Start of Block

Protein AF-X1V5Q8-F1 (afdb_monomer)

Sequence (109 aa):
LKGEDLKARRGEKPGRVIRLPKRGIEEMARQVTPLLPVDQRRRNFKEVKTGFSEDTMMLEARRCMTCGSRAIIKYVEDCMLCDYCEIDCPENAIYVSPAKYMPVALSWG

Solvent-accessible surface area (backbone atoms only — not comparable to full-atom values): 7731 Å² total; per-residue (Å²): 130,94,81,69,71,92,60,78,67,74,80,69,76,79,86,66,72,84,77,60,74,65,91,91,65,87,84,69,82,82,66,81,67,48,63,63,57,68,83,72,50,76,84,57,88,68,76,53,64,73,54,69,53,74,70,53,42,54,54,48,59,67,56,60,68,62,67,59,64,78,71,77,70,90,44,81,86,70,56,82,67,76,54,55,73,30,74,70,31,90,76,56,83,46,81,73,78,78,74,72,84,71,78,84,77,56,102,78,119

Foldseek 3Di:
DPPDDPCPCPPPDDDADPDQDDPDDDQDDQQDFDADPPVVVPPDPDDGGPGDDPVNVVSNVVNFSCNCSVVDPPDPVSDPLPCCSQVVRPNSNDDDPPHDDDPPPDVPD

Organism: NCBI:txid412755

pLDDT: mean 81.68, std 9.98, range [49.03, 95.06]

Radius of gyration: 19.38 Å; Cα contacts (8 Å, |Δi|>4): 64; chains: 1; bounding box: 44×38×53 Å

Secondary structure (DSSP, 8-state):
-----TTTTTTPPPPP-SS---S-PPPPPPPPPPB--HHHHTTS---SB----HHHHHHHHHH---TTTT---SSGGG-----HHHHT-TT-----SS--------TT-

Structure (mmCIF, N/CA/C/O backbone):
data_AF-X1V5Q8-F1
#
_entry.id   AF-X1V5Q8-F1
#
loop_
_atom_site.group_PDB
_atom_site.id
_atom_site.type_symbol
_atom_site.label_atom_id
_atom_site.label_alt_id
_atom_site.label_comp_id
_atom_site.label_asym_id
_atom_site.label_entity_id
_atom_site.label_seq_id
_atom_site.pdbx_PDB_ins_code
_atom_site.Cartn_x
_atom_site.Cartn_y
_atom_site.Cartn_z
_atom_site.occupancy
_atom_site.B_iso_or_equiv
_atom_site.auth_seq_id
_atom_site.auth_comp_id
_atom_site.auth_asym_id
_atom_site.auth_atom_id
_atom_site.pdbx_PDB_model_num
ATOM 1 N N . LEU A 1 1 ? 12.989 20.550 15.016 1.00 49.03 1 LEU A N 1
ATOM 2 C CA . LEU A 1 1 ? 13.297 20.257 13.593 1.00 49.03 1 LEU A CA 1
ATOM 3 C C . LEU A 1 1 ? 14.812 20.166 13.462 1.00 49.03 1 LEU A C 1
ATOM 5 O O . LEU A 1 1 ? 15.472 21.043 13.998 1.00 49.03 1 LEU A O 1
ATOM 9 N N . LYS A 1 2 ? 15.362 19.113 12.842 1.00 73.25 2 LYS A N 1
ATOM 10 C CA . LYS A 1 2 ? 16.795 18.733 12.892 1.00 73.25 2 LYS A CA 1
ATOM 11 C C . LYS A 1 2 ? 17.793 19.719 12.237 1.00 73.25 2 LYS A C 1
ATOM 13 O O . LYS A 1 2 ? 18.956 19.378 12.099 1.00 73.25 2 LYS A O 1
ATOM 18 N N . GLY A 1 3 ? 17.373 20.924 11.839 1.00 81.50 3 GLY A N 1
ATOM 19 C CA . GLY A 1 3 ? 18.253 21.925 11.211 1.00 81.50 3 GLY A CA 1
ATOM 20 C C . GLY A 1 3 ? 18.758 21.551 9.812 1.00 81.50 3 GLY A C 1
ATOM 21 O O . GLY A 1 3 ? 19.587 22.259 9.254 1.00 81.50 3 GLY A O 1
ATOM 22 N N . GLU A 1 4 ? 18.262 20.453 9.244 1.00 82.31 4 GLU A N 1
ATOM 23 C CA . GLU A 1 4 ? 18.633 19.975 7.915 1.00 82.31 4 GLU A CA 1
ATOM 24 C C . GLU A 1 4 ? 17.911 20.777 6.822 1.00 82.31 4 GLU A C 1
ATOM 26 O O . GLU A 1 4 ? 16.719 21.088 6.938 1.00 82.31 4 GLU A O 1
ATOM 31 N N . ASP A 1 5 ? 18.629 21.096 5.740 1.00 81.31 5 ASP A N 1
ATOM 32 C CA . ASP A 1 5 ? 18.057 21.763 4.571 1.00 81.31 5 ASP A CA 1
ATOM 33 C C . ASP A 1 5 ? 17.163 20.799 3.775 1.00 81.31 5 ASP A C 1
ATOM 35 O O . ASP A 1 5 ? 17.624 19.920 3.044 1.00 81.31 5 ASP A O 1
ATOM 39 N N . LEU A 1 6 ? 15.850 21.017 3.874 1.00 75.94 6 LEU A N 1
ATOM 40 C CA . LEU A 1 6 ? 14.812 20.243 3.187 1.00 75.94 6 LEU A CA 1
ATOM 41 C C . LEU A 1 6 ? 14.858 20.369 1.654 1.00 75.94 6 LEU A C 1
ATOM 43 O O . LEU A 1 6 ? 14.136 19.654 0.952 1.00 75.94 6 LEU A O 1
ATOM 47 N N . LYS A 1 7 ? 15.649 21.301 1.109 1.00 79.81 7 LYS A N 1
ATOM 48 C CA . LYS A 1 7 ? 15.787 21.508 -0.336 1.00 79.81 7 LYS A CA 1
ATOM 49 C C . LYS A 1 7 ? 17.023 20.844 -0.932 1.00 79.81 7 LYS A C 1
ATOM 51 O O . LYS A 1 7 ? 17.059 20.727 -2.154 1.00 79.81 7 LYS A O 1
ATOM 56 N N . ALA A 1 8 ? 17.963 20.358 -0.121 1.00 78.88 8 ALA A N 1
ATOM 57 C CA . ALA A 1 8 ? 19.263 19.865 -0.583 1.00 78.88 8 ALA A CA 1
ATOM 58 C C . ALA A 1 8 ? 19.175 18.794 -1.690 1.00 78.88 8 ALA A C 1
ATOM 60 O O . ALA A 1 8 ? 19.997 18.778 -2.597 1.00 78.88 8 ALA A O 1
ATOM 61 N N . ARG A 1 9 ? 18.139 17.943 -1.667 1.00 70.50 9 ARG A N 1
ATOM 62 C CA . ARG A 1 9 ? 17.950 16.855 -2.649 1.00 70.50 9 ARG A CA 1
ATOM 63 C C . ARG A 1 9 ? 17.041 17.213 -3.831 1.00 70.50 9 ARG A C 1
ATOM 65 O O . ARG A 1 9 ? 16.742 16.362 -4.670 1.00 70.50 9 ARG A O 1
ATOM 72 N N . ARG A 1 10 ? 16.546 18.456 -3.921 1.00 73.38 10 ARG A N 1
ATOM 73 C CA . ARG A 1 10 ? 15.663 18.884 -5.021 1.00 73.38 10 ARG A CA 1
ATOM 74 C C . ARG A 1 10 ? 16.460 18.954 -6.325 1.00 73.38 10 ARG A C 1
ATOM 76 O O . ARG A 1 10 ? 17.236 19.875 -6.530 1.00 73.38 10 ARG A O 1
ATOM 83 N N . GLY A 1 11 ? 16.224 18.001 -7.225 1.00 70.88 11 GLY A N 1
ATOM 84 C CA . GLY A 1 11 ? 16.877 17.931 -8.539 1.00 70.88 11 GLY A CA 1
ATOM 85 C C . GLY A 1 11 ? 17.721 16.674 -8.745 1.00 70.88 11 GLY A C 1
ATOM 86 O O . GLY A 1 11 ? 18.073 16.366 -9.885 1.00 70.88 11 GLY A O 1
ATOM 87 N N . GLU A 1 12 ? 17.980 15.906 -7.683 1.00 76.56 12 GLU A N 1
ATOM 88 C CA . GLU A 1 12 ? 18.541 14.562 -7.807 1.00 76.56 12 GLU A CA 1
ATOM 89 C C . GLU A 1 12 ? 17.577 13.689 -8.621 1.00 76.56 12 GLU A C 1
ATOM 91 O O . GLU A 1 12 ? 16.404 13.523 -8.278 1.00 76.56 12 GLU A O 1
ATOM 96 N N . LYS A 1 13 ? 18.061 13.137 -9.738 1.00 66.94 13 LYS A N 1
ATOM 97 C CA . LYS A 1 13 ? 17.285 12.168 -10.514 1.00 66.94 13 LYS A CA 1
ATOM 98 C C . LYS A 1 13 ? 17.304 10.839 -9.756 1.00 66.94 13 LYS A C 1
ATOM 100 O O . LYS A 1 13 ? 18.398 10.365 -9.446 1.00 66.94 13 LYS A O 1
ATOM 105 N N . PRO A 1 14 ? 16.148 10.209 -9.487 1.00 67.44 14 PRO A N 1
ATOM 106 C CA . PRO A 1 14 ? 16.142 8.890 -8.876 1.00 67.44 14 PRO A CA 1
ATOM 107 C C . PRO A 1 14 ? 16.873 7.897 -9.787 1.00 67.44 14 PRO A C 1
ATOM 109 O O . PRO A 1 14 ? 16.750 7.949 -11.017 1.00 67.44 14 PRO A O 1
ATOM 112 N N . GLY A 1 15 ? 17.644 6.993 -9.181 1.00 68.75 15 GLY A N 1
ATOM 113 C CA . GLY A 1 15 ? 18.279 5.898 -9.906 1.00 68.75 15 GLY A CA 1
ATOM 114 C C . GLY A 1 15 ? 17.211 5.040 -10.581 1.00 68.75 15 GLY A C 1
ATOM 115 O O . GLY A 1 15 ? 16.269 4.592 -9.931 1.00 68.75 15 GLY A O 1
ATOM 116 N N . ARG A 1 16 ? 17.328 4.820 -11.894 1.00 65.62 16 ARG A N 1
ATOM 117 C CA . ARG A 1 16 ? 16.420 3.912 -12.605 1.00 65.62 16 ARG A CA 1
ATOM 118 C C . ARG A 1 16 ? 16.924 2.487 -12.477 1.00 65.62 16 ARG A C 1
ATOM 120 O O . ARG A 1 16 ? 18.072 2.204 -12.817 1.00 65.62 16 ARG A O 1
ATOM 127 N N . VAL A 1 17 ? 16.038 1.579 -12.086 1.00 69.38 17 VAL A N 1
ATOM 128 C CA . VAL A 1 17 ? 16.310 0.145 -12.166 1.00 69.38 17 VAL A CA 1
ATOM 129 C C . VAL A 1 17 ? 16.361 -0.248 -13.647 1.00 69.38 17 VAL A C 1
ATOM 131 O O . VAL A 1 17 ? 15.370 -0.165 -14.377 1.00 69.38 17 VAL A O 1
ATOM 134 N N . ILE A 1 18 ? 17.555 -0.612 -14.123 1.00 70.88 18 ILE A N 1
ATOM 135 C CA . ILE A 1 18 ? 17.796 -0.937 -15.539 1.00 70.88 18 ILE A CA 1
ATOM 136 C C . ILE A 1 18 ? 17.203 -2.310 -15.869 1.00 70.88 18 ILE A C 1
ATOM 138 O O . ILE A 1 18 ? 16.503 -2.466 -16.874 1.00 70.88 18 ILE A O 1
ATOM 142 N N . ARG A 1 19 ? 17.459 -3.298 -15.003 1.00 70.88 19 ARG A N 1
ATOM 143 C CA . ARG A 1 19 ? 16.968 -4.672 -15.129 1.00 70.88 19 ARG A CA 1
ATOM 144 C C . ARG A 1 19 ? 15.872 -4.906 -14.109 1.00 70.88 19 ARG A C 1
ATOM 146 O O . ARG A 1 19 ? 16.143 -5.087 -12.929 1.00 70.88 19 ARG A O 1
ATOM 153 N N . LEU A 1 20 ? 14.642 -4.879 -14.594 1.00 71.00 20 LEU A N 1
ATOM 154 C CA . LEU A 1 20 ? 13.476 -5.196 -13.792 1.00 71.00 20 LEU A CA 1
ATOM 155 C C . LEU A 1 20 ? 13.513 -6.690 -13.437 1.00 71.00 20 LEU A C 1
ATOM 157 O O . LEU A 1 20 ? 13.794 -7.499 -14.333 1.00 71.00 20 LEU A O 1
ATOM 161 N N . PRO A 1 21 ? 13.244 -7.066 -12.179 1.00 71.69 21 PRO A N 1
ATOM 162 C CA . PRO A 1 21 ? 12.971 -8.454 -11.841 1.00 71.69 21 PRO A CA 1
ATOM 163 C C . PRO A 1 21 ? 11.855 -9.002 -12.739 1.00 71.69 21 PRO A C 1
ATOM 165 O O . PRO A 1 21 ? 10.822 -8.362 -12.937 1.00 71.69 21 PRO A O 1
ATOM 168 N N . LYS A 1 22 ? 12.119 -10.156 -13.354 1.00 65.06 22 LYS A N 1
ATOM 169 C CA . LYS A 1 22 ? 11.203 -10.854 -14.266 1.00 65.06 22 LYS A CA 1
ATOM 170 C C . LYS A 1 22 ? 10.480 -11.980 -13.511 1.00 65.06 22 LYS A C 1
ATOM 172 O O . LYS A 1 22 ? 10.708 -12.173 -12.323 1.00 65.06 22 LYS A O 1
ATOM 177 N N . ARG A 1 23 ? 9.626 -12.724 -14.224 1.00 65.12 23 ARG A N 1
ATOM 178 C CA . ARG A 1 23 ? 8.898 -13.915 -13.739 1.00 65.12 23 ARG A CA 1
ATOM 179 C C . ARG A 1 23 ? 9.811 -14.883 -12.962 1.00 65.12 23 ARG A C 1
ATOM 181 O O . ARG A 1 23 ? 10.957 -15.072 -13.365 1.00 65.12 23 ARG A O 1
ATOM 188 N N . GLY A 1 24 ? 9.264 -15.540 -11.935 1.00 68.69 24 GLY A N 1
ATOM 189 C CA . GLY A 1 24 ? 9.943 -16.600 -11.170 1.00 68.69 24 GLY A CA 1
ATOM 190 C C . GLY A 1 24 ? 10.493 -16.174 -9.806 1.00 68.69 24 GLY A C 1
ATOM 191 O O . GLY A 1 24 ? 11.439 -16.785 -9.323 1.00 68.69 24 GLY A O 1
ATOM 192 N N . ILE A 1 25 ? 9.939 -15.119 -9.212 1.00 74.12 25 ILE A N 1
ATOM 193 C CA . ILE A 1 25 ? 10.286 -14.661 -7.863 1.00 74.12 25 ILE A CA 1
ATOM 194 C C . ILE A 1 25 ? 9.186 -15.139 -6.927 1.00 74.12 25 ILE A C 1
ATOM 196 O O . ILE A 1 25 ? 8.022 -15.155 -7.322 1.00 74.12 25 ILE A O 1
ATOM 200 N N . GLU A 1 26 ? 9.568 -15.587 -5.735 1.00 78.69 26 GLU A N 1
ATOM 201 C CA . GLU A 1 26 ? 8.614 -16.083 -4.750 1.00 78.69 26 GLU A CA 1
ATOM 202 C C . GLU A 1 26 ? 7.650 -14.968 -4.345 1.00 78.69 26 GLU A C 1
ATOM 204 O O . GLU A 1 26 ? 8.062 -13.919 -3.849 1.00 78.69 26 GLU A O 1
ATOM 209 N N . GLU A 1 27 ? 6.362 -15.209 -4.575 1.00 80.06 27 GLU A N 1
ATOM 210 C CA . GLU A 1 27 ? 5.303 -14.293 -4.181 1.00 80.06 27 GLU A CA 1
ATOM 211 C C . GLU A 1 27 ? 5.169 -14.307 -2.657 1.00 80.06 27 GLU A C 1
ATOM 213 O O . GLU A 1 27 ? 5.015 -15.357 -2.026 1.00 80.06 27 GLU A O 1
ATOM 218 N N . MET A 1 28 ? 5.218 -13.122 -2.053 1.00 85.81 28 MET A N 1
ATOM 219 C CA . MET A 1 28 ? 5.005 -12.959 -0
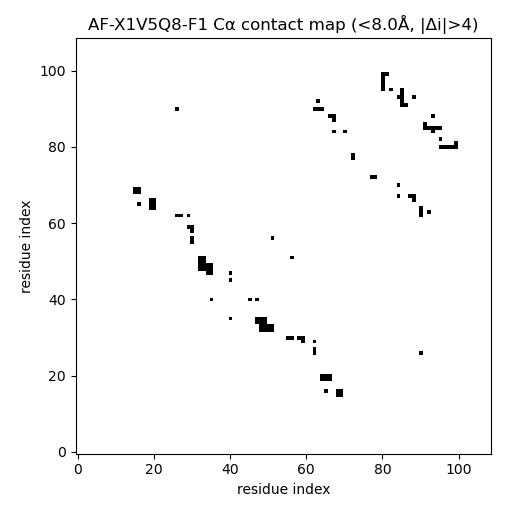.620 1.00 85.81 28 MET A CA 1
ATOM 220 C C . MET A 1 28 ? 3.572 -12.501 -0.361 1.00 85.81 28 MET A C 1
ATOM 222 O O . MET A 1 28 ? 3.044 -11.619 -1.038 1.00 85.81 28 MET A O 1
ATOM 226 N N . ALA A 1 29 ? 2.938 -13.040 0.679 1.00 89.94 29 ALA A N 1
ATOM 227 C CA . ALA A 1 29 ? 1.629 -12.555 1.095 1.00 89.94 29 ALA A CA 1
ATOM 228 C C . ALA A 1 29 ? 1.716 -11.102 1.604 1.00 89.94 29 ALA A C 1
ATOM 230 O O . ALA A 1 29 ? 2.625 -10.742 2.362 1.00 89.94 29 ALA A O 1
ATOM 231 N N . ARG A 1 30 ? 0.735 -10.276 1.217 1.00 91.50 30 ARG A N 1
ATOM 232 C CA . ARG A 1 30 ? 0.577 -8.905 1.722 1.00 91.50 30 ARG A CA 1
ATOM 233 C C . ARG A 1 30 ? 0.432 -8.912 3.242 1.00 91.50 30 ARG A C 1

End of Block

■ WHAT NEEDS TO BE DONE
Would you please copy, word for word, everything above from the line containing "ATOM 181 O O" down to the line containing "ATOM 202 C C", those two lines included?

■ WRITTEN RESPONSE
ATOM 181 O O . ARG A 1 23 ? 10.957 -15.072 -13.365 1.00 65.12 23 ARG A O 1
ATOM 188 N N . GLY A 1 24 ? 9.264 -15.540 -11.935 1.00 68.69 24 GLY A N 1
ATOM 189 C CA . GLY A 1 24 ? 9.943 -16.600 -11.170 1.00 68.69 24 GLY A CA 1
ATOM 190 C C . GLY A 1 24 ? 10.493 -16.174 -9.806 1.00 68.69 24 GLY A C 1
ATOM 191 O O . GLY A 1 24 ? 11.439 -16.785 -9.323 1.00 68.69 24 GLY A O 1
ATOM 192 N N . ILE A 1 25 ? 9.939 -15.119 -9.212 1.00 74.12 25 ILE A N 1
ATOM 193 C CA . ILE A 1 25 ? 10.286 -14.661 -7.863 1.00 74.12 25 ILE A CA 1
ATOM 194 C C . ILE A 1 25 ? 9.186 -15.139 -6.927 1.00 74.12 25 ILE A C 1
ATOM 196 O O . ILE A 1 25 ? 8.022 -15.155 -7.322 1.00 74.12 25 ILE A O 1
ATOM 200 N N . GLU A 1 26 ? 9.568 -15.587 -5.735 1.00 78.69 26 GLU A N 1
ATOM 201 C CA . GLU A 1 26 ? 8.614 -16.083 -4.750 1.00 78.69 26 GLU A CA 1
ATOM 202 C C . GLU A 1 26 ? 7.650 -14.968 -4.345 1.00 78.69 26 GLU A C 1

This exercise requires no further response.